Friday, March 03, 2006

CHESTNUT BLIGHT

Prior to the chestnut blight, one in four hardwood trees in Pennsylvania was a chestnut, according to the American Chestnut Foundation. Mature chestnuts grew to 100 feet tall, and many specimens reached 8-10 feet in diameter. Wildlife including birds, bears, squirrels and deer depend on the tree's abundant crop of nutritious nuts.

Tree expert Tim Phelps is confident that blight-resistant chestnuts are not only possible, but almost here. Blight wiped out virtually all American chestnut trees in North America after it showed up in New York in 1904. Now, seven decades of crossing blight-resistant Chinese chestnut trees with American chestnut trees, and then repeatedly back-crossing the progeny with other American chestnuts, has created 200 hybrids. The trees are now being tested in the Arboretum at Penn State with inoculations of the fungus that causes chestnut blight—with promising results.

Phelps, of the College of Agricultural Sciences and president of the Pennsylvania Chapter of the American Chestnut Foundation, is supervising the project. He explained how the years-long process works. “After a thorough screening process, the trees that show total resistance to the blight will be selected as parents of the seed that will be used to reintroduce American chestnuts into the forests of the Mid-Atlantic region,” Phelps said. “All the progeny of the trees selected after inoculation will be blight resistant. We are that close.”
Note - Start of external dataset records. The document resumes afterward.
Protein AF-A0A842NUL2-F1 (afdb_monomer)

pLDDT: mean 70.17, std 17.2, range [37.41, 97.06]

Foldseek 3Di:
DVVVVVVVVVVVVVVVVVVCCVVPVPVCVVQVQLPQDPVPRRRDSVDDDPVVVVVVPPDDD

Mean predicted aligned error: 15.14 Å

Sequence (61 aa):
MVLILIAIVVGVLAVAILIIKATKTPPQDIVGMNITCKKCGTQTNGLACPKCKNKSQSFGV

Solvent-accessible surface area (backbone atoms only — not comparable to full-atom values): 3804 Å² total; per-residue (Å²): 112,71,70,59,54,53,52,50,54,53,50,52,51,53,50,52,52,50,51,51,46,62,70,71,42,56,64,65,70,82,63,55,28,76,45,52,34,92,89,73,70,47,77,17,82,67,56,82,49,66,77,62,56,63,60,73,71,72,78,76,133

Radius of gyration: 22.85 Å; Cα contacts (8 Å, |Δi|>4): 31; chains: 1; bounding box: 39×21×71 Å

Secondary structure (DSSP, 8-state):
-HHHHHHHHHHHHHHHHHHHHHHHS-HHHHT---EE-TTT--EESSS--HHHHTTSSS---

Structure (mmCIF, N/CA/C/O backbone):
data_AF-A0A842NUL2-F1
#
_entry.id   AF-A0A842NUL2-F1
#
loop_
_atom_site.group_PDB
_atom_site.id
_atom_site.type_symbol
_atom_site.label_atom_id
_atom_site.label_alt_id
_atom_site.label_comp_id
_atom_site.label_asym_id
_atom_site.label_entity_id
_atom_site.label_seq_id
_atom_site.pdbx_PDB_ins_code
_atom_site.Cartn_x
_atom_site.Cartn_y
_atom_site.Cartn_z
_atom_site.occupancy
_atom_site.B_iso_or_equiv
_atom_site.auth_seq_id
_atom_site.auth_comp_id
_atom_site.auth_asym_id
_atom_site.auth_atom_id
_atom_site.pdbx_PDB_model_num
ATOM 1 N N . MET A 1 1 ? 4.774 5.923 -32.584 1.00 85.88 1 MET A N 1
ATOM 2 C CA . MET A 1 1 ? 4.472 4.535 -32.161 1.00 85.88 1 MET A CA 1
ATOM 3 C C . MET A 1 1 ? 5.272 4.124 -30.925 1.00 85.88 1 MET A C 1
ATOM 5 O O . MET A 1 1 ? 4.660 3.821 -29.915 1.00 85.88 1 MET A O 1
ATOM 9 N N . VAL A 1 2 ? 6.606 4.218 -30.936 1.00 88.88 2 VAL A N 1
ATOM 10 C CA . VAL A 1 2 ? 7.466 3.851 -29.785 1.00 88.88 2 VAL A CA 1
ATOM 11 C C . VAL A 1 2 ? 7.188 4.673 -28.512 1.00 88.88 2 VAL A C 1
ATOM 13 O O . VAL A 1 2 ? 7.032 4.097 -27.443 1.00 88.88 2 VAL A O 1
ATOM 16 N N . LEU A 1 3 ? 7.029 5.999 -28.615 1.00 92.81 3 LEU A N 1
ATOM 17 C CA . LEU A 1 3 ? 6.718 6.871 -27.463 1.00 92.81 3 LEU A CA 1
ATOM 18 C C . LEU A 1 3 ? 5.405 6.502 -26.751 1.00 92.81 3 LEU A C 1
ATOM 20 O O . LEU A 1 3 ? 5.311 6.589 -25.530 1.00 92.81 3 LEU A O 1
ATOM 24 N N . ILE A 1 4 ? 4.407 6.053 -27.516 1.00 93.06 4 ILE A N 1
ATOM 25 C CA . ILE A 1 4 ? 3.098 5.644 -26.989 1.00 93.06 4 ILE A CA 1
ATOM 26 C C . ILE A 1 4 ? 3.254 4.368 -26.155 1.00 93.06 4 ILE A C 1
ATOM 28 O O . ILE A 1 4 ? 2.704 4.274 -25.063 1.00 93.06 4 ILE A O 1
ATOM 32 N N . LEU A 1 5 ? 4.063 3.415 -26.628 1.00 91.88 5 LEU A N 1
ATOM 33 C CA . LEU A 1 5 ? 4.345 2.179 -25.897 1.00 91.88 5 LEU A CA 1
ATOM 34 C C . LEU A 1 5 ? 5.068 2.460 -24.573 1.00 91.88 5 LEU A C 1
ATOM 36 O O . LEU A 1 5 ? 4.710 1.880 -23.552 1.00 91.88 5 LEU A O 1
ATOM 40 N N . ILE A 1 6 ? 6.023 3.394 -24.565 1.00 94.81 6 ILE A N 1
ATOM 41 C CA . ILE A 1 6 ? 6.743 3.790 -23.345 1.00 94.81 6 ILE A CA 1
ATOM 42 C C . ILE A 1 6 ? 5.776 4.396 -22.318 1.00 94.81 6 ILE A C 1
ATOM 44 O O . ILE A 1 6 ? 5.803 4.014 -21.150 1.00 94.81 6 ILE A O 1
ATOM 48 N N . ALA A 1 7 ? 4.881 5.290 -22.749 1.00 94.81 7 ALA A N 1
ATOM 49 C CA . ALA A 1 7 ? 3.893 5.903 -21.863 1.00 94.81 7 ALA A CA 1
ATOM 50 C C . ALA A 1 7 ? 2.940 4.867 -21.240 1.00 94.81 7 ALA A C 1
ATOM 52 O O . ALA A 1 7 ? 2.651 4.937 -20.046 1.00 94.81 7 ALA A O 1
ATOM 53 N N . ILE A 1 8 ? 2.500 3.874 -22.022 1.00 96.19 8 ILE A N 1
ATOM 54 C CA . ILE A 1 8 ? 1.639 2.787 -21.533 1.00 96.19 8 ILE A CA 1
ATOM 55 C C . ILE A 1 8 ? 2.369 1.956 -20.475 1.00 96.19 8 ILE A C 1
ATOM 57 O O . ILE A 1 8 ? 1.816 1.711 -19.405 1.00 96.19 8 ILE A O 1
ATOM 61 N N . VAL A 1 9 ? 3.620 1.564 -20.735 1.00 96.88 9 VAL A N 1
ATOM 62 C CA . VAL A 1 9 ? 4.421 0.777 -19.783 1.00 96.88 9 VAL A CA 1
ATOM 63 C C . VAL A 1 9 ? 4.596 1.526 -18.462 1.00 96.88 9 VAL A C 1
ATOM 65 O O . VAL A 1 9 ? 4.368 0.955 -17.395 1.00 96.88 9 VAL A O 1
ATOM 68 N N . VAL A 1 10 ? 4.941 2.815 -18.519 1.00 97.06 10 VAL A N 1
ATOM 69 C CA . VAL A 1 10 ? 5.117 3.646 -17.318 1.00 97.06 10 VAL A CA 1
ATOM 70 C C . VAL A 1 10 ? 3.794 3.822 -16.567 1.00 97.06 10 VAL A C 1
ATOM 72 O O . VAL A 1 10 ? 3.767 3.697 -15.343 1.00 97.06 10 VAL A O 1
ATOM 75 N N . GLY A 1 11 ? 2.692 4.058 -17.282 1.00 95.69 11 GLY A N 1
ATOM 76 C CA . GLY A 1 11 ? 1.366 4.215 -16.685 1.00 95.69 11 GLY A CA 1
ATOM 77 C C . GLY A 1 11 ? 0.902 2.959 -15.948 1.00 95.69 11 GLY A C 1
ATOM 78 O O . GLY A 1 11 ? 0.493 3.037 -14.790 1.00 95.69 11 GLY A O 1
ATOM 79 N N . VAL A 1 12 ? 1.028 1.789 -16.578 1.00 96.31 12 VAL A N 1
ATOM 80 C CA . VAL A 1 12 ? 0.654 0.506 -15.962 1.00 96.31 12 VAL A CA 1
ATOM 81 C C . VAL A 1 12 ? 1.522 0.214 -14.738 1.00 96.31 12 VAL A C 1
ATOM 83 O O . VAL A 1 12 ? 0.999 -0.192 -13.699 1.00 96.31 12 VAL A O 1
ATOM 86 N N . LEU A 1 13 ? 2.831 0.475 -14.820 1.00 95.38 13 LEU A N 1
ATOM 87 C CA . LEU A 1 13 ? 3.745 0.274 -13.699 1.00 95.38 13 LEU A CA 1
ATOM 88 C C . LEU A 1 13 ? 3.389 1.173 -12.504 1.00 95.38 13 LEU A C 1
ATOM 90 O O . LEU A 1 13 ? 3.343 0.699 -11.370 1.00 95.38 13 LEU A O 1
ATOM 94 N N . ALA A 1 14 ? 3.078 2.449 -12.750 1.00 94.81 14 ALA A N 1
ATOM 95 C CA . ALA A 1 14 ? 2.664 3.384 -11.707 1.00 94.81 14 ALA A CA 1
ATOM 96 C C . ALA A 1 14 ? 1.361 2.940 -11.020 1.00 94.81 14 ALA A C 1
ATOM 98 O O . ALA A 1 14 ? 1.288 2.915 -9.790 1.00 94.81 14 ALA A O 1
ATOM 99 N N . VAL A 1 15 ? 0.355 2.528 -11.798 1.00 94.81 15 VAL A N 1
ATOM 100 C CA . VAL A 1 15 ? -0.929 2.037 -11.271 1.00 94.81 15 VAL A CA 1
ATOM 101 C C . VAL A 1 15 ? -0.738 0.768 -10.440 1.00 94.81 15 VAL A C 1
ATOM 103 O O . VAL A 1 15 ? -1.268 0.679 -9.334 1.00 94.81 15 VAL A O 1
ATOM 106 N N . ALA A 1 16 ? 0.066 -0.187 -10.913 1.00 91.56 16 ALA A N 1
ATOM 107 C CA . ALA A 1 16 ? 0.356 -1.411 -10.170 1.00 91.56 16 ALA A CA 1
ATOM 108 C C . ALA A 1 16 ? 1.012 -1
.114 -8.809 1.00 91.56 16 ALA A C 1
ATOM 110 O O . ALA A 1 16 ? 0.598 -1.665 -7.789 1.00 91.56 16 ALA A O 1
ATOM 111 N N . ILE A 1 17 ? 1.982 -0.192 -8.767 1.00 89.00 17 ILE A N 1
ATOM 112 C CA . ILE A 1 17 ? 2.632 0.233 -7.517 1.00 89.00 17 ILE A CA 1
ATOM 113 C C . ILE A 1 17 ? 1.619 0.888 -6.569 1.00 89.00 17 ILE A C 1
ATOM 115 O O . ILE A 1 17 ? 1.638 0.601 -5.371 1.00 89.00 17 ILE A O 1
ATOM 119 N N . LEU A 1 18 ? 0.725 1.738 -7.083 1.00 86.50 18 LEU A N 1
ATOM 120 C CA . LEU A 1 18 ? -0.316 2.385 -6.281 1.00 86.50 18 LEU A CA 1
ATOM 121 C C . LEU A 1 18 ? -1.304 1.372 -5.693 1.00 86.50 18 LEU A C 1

The process starts with small wounds made on the test trees, using a spatula to apply blight-causing fungus from a Petri dish. The wounds are then taped to be sure the fungus stays moist and active. Young trees that are not blight resistant will begin exhibiting signs of decline in a month or so.

Final tree selection at the arboretum will occur in May. After five generations, one of every 64 young trees at the arboretum exposed to the blight should be highly blight resistant. Seed from trees selected after those inoculations around the Mid-Atlantic region will eventually be planted in The Arboretum at Penn State until the orchard numbers more than 30,000 hybrid chestnut trees.

These trees are the direct descendants of a 1935 cross between a Chinese and an American chestnut. The first-generation back-cross to American chestnut was made in 1946.
The chestnut was a superb timber tree. It grew straight and often branch-free for 50 feet or more. Loggers tell of loading entire railroad cars with boards cut from just one chestnut tree. Straight-grained, lighter in weight than oak and more easily worked, chestnut was as rot resistant as redwood. It was used for virtually everything—telegraph poles, railroad ties, shingles, paneling, fine furniture, musical instruments and even pulp and plywood.

In North America, pollen records from the latest interglacial period show that the American chestnut tree, Castanea dentata, was present on Long Island 30,000 to 50,000 years ago. American chestnut trees were once found all along the Appalachian mountain range, from Portland, Maine to northern Georgia. In the last 150 years it has been planted outside its range in favorable spots (Michigan, Wisconsin) where it has become a forest tree, protected from chestnut blight disease by geography until only recently.